Your answer must consist of exactly the lines below, starting with the line with "ATOM 204 C CA" and going on through the line with "ATOM 214 O O", and nothing else.

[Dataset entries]
= = = =

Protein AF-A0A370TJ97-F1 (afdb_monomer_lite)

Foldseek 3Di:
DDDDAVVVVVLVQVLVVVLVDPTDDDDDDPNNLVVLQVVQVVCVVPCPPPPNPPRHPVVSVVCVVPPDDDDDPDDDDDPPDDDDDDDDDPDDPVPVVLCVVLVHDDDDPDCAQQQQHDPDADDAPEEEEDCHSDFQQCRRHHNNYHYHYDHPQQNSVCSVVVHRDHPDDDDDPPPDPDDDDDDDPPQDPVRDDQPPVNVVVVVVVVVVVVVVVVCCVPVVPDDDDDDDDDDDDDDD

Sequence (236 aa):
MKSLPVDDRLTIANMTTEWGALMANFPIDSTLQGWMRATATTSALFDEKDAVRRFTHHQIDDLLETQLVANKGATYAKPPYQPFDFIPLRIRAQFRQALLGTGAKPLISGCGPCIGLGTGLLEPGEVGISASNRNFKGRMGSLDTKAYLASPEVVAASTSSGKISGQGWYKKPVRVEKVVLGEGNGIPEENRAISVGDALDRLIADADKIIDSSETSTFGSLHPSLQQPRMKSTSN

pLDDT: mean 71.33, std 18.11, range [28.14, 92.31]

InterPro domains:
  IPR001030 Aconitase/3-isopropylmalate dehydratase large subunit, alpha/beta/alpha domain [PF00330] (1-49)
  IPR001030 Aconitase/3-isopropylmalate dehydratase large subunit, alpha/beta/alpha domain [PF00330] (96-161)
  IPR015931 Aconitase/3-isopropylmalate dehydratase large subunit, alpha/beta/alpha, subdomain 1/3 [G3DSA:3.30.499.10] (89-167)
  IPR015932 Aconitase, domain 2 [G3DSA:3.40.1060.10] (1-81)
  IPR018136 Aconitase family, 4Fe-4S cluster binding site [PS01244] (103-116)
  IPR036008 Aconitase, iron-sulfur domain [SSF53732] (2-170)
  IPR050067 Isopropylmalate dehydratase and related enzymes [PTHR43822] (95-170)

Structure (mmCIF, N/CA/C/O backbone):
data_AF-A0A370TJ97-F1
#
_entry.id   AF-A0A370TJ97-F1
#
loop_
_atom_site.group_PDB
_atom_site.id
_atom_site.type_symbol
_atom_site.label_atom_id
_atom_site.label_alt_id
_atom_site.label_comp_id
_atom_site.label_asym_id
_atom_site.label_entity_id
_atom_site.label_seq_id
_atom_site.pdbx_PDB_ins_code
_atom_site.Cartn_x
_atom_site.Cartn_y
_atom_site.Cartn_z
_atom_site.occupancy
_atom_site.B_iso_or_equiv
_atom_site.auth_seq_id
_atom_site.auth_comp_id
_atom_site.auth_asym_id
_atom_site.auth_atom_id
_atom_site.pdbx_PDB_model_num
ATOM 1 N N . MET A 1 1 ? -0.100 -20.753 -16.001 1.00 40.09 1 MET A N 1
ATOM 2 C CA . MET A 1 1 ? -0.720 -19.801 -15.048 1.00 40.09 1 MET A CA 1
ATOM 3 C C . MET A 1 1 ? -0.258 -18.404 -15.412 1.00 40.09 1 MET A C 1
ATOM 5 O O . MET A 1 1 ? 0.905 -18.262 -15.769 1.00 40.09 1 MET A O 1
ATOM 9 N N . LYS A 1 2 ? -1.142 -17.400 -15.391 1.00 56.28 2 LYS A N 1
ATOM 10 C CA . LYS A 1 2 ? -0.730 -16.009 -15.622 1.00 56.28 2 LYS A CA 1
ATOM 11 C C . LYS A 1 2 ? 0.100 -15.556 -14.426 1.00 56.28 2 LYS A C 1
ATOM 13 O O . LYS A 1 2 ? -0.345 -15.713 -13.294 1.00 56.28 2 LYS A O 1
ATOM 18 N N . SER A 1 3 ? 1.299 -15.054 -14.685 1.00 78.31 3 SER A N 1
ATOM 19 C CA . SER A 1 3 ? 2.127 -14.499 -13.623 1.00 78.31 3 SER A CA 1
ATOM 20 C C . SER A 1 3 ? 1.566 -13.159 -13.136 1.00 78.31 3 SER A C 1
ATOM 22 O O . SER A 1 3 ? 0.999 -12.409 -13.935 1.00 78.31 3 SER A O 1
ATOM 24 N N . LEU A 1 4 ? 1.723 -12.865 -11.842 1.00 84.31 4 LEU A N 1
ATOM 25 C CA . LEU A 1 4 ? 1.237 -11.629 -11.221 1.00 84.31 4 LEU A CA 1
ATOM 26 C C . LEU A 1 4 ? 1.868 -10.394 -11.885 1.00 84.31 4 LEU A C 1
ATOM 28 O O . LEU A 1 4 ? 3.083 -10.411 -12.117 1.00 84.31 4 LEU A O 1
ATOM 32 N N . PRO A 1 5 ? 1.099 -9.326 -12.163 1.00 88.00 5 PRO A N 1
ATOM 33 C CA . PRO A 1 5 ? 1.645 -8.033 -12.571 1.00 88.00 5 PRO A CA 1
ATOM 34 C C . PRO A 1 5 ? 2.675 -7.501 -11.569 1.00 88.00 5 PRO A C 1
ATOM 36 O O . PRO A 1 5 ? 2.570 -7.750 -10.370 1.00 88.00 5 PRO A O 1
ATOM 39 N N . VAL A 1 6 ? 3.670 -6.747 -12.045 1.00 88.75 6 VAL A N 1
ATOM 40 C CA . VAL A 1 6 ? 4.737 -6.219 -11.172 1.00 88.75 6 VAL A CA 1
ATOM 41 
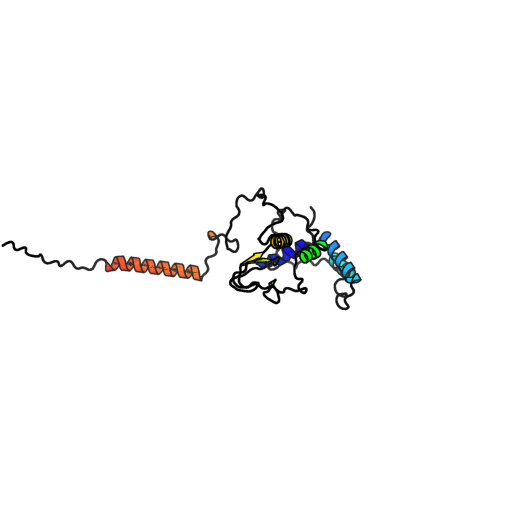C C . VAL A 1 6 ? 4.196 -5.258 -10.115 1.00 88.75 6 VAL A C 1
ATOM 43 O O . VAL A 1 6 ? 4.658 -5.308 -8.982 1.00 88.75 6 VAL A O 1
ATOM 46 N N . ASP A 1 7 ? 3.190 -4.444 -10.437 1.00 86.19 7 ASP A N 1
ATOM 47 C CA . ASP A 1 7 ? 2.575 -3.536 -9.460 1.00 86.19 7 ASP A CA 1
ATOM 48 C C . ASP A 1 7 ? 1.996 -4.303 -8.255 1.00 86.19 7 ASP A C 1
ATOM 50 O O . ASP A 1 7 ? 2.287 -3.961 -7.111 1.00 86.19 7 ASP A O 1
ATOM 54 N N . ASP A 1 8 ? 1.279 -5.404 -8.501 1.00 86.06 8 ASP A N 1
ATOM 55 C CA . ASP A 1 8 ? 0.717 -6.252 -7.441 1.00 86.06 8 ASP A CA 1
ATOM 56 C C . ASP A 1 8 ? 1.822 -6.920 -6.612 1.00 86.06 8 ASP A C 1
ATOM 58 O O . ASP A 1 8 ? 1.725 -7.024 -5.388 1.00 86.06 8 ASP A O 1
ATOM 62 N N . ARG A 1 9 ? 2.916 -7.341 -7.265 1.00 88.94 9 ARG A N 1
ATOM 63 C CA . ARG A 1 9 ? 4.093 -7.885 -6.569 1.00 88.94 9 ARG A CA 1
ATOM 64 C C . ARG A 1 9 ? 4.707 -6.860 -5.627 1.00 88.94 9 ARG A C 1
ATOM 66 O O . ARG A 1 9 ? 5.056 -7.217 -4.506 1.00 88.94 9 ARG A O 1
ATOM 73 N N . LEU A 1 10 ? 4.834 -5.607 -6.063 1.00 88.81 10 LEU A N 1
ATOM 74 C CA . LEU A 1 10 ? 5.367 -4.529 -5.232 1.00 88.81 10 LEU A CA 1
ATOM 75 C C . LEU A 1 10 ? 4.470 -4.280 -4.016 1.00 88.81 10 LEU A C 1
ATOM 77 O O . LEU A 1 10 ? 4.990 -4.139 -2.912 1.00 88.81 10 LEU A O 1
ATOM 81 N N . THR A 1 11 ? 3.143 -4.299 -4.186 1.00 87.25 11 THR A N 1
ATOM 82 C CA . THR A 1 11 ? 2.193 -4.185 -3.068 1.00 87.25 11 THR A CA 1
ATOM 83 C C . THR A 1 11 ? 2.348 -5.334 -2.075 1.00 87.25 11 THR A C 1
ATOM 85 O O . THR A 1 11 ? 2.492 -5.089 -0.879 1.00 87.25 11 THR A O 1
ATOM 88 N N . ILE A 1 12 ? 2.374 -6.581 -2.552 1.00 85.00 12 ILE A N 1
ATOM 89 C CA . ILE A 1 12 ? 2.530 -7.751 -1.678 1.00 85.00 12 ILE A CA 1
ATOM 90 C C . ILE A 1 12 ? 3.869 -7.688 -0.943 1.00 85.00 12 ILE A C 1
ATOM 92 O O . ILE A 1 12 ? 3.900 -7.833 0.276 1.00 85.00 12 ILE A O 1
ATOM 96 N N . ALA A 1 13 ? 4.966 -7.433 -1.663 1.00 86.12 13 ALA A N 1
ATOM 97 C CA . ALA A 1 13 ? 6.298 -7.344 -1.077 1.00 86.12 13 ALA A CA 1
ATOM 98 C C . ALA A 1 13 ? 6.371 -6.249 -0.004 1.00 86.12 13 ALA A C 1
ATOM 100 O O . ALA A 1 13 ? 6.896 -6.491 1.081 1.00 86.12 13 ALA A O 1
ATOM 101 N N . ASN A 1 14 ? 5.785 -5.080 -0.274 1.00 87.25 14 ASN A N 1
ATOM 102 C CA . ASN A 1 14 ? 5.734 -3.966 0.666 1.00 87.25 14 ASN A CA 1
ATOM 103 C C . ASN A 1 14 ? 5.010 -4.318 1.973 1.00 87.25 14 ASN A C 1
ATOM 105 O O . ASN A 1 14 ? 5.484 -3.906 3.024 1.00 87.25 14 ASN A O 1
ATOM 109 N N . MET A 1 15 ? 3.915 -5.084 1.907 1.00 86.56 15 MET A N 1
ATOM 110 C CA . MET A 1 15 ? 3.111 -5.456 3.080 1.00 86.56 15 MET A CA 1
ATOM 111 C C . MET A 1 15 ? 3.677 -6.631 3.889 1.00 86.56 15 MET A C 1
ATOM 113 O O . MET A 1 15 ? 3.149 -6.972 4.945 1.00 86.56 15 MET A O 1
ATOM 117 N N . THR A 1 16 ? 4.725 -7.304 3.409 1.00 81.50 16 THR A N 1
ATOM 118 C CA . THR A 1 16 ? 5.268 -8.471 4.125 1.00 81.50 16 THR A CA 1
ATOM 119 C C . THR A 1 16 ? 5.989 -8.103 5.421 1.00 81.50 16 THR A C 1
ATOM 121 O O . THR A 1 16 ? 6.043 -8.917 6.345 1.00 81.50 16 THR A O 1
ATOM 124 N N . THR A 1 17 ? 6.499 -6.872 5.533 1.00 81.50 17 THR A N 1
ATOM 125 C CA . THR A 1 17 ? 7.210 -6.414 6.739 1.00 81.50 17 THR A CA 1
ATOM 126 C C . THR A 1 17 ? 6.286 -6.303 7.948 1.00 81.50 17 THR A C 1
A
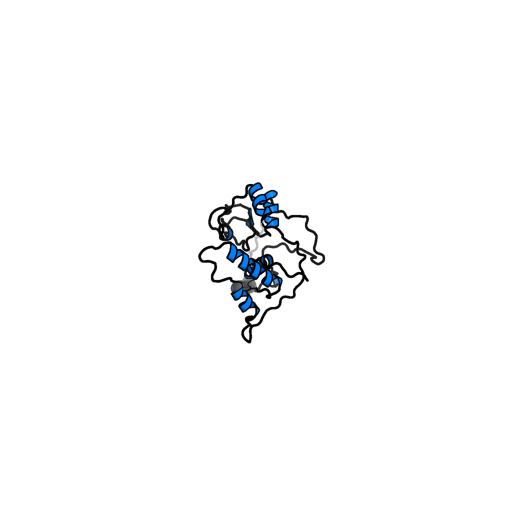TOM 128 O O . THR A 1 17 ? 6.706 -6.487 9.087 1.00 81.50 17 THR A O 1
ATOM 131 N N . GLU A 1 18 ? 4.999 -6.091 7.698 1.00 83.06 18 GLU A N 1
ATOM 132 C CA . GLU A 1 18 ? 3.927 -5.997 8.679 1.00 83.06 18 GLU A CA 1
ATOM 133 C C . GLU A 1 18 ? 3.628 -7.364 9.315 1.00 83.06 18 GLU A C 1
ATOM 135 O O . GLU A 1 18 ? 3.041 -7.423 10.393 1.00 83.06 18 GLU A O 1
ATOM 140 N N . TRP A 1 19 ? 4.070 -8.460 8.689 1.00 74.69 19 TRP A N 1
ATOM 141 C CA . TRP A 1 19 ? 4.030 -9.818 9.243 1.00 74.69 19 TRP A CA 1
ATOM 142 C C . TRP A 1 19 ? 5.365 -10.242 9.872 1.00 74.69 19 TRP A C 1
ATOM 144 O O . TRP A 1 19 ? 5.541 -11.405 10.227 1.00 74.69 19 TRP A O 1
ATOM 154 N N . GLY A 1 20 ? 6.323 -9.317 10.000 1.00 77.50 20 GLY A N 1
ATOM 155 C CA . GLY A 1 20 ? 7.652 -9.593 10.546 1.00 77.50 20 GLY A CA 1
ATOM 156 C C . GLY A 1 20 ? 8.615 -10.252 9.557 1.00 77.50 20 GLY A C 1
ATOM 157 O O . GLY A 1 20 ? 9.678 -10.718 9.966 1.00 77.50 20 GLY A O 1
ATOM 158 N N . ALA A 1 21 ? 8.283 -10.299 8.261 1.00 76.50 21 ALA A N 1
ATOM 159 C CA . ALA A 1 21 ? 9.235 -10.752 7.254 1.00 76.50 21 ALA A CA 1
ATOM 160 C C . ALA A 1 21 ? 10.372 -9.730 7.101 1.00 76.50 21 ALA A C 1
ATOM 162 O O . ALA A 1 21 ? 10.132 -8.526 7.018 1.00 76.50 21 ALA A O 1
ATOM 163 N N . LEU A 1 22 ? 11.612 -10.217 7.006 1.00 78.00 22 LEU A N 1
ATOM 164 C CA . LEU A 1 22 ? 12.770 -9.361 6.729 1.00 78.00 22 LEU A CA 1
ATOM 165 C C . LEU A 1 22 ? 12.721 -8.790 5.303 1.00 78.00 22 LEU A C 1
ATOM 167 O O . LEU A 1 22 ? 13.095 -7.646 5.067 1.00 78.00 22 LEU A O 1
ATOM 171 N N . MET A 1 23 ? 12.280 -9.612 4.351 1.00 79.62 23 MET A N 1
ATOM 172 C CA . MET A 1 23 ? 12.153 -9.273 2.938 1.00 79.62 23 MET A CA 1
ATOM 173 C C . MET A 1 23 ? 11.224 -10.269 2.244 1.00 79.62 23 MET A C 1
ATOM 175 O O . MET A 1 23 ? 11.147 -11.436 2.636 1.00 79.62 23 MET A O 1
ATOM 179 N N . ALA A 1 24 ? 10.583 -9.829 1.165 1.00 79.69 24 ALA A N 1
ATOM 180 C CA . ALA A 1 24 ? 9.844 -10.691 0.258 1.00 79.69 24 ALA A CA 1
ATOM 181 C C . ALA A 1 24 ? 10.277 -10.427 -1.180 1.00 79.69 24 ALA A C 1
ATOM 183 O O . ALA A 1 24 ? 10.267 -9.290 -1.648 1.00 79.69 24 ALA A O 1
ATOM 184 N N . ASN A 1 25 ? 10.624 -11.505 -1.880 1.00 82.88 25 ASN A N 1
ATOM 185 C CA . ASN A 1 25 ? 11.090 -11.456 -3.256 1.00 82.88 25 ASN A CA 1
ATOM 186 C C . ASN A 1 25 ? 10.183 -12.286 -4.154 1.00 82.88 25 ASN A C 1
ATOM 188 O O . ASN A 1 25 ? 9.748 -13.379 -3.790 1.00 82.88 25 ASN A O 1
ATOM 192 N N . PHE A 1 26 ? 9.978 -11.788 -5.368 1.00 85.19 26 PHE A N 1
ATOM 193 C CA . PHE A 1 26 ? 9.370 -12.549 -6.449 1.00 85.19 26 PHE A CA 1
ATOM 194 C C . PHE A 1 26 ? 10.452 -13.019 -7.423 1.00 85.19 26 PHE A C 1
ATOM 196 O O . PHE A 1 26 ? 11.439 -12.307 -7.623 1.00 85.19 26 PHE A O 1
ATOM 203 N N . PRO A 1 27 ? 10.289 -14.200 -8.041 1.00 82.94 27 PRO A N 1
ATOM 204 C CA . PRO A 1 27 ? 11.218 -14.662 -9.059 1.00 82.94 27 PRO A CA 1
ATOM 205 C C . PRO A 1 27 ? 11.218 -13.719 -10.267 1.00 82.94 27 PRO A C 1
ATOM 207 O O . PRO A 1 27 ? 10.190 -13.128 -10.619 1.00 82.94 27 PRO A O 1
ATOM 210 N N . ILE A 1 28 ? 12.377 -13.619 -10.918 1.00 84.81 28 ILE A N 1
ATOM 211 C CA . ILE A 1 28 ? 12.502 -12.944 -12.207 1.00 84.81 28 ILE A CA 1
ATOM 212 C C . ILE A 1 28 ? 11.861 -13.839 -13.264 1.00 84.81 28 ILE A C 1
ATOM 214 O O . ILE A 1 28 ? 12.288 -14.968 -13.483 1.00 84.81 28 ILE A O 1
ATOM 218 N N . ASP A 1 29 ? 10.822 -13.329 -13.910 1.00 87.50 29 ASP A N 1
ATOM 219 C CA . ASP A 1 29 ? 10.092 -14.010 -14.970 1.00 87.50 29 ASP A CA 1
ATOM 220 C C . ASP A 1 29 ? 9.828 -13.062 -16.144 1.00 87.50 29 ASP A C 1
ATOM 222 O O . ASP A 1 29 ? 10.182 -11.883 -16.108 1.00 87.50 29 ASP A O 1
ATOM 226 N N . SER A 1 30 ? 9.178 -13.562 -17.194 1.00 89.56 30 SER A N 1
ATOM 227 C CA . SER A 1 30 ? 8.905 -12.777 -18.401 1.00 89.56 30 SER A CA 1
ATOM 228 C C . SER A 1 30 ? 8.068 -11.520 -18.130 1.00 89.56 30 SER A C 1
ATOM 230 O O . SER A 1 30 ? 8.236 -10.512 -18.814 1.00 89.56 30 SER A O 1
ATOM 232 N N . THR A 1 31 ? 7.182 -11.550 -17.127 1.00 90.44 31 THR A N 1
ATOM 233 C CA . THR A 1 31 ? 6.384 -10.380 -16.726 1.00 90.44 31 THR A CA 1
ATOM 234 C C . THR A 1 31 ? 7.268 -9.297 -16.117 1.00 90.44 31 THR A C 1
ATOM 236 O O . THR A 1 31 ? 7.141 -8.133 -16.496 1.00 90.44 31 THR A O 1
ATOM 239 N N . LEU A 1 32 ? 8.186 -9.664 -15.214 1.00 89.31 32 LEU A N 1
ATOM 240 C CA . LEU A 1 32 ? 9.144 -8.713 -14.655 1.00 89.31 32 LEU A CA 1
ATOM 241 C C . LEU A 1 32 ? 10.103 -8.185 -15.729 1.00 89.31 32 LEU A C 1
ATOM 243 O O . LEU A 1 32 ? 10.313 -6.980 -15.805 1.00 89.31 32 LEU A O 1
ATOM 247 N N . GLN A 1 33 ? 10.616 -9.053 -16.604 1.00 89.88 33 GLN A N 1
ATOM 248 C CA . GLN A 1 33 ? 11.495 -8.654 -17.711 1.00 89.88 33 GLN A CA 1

= = = =

Answer area
ATOM 204 C CA . PRO A 1 27 ? 11.218 -14.662 -9.059 1.00 82.94 27 PRO A CA 1
ATOM 205 C C . PRO A 1 27 ? 11.218 -13.719 -10.267 1.00 82.94 27 PRO A C 1
ATOM 207 O O . PRO A 1 27 ? 10.190 -13.128 -10.619 1.00 82.94 27 PRO A O 1
ATOM 210 N N . ILE A 1 28 ? 12.377 -13.619 -10.918 1.00 84.81 28 ILE A N 1
ATOM 211 C CA . ILE A 1 28 ? 12.502 -12.944 -12.207 1.00 84.81 28 ILE A CA 1
ATOM 212 C C . ILE A 1 28 ? 11.861 -13.839 -13.264 1.00 84.81 28 ILE A C 1
ATOM 214 O O . ILE A 1 28 ? 12.288 -14.968 -13.483 1.00 84.81 28 ILE A O 1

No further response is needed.